Supplied data:

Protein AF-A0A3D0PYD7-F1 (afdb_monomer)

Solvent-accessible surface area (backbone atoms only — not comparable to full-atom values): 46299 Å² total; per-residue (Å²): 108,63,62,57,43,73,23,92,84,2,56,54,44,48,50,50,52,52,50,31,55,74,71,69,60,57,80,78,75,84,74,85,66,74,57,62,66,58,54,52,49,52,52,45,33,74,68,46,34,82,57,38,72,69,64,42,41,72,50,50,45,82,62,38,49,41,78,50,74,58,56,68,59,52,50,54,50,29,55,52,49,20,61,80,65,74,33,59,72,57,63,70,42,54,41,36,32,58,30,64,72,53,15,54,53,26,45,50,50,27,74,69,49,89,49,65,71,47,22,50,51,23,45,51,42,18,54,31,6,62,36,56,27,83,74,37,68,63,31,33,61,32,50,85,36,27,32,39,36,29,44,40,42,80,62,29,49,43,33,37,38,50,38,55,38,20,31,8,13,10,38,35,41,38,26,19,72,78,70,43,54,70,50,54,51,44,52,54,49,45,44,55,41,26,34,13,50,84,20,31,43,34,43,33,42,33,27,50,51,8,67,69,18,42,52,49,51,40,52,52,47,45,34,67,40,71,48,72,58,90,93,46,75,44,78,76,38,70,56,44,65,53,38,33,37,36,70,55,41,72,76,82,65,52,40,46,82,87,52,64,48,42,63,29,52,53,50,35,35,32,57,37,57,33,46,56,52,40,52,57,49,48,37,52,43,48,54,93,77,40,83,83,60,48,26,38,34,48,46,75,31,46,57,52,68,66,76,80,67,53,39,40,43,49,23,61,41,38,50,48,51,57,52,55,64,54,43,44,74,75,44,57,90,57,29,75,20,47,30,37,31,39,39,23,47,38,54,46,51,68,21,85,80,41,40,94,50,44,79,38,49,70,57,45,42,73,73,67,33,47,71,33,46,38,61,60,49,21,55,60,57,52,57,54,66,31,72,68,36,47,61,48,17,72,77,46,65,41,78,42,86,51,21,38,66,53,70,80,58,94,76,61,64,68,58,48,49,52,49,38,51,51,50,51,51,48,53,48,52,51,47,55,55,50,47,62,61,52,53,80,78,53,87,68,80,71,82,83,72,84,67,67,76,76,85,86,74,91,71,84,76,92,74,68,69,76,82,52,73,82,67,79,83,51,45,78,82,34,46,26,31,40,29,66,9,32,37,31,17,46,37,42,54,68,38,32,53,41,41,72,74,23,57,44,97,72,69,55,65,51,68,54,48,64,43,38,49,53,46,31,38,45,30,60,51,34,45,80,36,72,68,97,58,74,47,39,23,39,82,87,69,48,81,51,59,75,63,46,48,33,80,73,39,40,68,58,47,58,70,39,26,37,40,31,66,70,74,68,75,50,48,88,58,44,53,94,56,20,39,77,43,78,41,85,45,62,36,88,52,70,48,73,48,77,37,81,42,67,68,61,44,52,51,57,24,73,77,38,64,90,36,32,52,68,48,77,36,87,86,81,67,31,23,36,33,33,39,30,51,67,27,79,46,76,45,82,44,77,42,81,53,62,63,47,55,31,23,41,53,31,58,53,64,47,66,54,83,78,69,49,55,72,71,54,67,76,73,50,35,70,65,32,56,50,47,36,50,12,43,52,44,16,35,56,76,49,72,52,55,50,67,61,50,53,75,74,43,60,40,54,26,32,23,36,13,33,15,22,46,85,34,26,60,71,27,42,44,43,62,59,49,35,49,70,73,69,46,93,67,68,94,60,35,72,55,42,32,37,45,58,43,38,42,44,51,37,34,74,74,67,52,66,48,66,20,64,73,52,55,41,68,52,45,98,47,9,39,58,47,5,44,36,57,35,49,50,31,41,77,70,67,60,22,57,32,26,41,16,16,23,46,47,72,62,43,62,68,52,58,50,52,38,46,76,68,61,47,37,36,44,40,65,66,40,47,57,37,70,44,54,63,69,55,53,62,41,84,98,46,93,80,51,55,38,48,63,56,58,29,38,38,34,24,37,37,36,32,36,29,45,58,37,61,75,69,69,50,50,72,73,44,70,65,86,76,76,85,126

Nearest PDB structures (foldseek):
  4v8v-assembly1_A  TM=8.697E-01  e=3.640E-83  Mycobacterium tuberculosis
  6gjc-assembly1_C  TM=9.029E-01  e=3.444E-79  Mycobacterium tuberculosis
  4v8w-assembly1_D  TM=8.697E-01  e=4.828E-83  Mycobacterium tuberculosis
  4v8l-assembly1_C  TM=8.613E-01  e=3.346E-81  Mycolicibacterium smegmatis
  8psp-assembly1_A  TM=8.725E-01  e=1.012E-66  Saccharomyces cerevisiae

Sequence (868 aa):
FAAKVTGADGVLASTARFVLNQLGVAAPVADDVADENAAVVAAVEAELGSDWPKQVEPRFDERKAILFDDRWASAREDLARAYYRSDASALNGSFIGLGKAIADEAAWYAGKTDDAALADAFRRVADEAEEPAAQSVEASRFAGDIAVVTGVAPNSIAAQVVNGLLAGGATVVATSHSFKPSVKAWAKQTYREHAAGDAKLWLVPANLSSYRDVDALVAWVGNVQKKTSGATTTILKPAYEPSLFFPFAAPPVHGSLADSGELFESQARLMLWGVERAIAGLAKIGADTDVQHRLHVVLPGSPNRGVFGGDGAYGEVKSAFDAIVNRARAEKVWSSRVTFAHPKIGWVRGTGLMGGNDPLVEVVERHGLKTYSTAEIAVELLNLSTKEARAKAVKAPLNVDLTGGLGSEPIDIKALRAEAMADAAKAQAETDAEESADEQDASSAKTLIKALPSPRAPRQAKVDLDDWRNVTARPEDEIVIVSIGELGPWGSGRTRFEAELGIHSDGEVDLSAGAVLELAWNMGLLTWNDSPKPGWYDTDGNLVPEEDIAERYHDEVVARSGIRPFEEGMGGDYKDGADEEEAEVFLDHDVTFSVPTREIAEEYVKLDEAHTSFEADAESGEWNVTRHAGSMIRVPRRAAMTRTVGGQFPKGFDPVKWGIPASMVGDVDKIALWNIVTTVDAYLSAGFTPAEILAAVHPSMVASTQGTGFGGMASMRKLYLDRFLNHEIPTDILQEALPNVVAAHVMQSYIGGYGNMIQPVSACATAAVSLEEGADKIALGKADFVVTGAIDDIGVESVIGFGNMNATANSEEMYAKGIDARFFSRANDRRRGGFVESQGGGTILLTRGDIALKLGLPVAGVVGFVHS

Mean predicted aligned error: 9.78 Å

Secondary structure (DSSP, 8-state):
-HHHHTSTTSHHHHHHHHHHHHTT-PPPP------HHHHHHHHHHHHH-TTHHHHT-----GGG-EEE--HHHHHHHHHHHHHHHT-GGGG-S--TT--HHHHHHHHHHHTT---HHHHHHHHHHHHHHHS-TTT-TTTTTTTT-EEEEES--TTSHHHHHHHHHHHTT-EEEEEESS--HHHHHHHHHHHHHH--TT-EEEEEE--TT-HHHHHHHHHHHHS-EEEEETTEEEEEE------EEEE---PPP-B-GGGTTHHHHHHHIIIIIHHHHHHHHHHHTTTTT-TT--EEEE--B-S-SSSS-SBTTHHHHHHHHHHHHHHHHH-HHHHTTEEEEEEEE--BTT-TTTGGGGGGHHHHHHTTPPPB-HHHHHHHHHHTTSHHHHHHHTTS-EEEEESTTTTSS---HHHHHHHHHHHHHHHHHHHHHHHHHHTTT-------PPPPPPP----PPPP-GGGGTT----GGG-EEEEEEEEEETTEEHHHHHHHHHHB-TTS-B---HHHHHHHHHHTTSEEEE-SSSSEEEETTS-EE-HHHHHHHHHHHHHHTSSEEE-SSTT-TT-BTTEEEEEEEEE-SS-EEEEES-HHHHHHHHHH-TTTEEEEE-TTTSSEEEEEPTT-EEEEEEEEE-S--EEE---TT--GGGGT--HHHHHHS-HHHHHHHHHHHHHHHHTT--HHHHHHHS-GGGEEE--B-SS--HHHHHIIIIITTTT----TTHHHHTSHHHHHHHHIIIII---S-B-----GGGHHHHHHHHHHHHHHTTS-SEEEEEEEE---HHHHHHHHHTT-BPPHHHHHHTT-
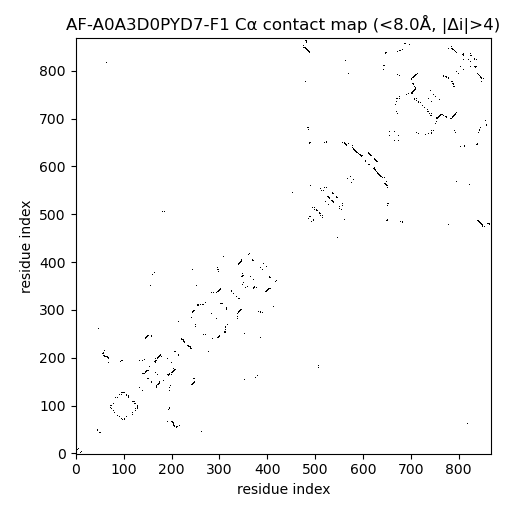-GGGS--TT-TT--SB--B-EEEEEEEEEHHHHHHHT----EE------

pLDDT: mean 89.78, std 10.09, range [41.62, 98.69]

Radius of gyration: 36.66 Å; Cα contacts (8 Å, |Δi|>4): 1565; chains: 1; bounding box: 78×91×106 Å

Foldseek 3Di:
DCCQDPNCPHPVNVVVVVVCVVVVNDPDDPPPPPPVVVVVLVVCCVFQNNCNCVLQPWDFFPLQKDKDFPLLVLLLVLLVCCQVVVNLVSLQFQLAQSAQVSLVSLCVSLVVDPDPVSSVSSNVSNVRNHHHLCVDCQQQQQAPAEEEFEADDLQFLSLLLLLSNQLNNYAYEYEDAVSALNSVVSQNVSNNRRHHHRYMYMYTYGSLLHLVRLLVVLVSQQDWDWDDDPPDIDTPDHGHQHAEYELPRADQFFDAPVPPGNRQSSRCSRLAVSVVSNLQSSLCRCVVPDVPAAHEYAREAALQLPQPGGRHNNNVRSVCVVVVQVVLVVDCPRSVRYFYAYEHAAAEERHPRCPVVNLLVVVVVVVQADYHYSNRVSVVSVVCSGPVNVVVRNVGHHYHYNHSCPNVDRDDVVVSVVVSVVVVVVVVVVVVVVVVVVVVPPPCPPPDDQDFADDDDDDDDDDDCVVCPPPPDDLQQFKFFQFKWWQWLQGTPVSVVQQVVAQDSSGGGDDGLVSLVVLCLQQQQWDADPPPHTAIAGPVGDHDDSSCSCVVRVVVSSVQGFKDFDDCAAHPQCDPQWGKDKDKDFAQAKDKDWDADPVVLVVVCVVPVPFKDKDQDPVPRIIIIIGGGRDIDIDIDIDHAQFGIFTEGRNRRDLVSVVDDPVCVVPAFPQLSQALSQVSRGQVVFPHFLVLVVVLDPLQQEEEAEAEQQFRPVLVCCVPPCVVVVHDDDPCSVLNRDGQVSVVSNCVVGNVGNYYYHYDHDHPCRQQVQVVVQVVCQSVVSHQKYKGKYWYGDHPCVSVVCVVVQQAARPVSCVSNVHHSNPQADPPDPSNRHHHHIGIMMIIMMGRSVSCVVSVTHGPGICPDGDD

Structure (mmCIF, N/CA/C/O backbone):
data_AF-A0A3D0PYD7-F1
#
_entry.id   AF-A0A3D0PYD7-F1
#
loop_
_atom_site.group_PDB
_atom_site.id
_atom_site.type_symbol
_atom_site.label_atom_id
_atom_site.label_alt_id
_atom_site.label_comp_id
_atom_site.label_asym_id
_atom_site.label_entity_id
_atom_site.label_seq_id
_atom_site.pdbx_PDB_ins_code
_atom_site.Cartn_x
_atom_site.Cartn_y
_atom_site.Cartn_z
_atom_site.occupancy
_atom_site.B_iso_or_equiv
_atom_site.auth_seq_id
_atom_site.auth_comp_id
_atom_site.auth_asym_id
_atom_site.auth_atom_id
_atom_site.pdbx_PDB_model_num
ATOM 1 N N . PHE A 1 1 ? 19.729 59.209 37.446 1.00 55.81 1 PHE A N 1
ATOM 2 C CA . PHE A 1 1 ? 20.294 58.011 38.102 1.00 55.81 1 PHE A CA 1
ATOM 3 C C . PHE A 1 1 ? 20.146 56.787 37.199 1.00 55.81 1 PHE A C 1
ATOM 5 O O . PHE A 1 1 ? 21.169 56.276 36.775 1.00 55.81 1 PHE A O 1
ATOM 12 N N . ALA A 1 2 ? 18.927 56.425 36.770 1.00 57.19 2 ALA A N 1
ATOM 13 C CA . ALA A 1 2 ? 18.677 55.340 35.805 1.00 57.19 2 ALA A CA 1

==

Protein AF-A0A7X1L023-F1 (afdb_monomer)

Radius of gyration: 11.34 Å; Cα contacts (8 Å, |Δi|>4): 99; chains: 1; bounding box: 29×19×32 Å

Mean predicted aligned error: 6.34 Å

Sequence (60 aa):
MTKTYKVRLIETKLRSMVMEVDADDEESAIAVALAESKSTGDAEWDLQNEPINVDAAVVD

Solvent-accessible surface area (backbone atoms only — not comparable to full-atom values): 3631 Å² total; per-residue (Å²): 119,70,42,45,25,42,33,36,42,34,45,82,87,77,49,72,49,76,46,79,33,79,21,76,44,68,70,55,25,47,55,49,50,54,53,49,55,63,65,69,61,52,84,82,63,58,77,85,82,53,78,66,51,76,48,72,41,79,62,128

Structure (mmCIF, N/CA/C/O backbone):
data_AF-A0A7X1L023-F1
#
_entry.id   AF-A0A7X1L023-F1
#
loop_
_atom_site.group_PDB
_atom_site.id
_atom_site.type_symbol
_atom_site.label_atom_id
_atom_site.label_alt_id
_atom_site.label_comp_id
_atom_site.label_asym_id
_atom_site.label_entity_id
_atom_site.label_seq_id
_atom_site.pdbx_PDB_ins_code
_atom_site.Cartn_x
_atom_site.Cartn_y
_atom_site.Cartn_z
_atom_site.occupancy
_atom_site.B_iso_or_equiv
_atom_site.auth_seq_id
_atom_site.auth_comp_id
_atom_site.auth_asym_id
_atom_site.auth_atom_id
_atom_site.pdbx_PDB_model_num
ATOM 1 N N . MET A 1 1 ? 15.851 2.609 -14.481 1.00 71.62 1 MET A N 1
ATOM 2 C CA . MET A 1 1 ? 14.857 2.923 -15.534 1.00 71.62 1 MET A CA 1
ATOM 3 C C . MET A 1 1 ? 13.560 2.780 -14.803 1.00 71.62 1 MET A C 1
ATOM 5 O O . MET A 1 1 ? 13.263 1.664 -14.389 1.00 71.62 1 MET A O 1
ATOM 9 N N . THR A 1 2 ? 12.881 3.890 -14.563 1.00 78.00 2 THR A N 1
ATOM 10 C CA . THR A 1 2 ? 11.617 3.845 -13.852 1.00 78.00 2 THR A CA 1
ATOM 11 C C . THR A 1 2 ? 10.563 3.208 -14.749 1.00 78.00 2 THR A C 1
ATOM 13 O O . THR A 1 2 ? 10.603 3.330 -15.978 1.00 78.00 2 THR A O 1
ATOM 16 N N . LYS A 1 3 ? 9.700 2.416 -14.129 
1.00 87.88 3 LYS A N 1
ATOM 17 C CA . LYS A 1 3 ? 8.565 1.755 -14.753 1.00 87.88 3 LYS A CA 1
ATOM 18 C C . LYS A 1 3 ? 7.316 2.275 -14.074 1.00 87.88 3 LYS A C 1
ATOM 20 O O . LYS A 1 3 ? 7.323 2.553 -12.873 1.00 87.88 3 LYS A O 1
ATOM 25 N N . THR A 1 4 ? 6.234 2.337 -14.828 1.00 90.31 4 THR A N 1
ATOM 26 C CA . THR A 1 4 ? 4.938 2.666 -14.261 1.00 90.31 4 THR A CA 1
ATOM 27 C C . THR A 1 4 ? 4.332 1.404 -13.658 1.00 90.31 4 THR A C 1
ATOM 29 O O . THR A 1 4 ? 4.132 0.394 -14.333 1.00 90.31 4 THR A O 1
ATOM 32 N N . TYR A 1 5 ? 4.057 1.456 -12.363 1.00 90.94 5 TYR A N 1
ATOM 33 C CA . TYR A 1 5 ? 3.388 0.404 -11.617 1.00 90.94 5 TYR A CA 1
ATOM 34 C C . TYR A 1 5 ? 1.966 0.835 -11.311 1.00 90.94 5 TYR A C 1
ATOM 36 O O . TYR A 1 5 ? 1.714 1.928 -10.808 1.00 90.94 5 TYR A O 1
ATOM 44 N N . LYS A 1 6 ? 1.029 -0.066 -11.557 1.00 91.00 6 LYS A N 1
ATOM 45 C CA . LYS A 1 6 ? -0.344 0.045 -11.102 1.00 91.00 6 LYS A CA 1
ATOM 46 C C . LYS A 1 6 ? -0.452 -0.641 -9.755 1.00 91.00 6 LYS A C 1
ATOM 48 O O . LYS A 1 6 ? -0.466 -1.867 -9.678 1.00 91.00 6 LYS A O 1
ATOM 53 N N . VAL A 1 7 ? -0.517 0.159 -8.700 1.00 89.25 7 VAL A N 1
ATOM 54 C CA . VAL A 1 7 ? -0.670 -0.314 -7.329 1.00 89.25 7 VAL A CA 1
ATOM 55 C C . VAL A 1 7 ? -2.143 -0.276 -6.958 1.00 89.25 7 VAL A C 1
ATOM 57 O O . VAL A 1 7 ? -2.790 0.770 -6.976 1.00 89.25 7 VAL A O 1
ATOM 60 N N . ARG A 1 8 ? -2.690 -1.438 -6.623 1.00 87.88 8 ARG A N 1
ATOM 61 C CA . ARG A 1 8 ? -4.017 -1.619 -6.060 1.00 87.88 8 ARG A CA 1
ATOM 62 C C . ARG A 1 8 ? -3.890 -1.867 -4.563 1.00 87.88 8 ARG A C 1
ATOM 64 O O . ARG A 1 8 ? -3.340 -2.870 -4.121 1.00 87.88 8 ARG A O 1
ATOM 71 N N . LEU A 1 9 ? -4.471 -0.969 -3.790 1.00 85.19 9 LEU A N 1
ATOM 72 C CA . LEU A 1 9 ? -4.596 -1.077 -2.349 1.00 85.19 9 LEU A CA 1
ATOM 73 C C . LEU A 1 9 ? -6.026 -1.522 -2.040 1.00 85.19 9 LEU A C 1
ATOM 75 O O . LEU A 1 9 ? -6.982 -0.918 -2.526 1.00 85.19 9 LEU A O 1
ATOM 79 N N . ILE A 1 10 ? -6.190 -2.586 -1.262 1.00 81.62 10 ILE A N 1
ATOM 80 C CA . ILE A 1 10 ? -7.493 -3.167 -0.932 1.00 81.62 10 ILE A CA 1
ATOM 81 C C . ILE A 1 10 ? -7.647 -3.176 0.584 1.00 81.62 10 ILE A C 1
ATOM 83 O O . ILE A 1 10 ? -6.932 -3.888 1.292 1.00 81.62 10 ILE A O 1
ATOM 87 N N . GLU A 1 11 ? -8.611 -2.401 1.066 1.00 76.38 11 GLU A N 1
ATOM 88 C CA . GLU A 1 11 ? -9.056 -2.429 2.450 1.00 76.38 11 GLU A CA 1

Task description: Which lines in the listing above include the string "bounding"? Copy each of them.

The completed task:
Radius of gyration: 36.66 Å; Cα contacts (8 Å, |Δi|>4): 1565; chains: 1; bounding box: 78×91×106 Å
Radius of gyration: 11.34 Å; Cα contacts (8 Å, |Δi|>4): 99; chains: 1; bounding box: 29×19×32 Å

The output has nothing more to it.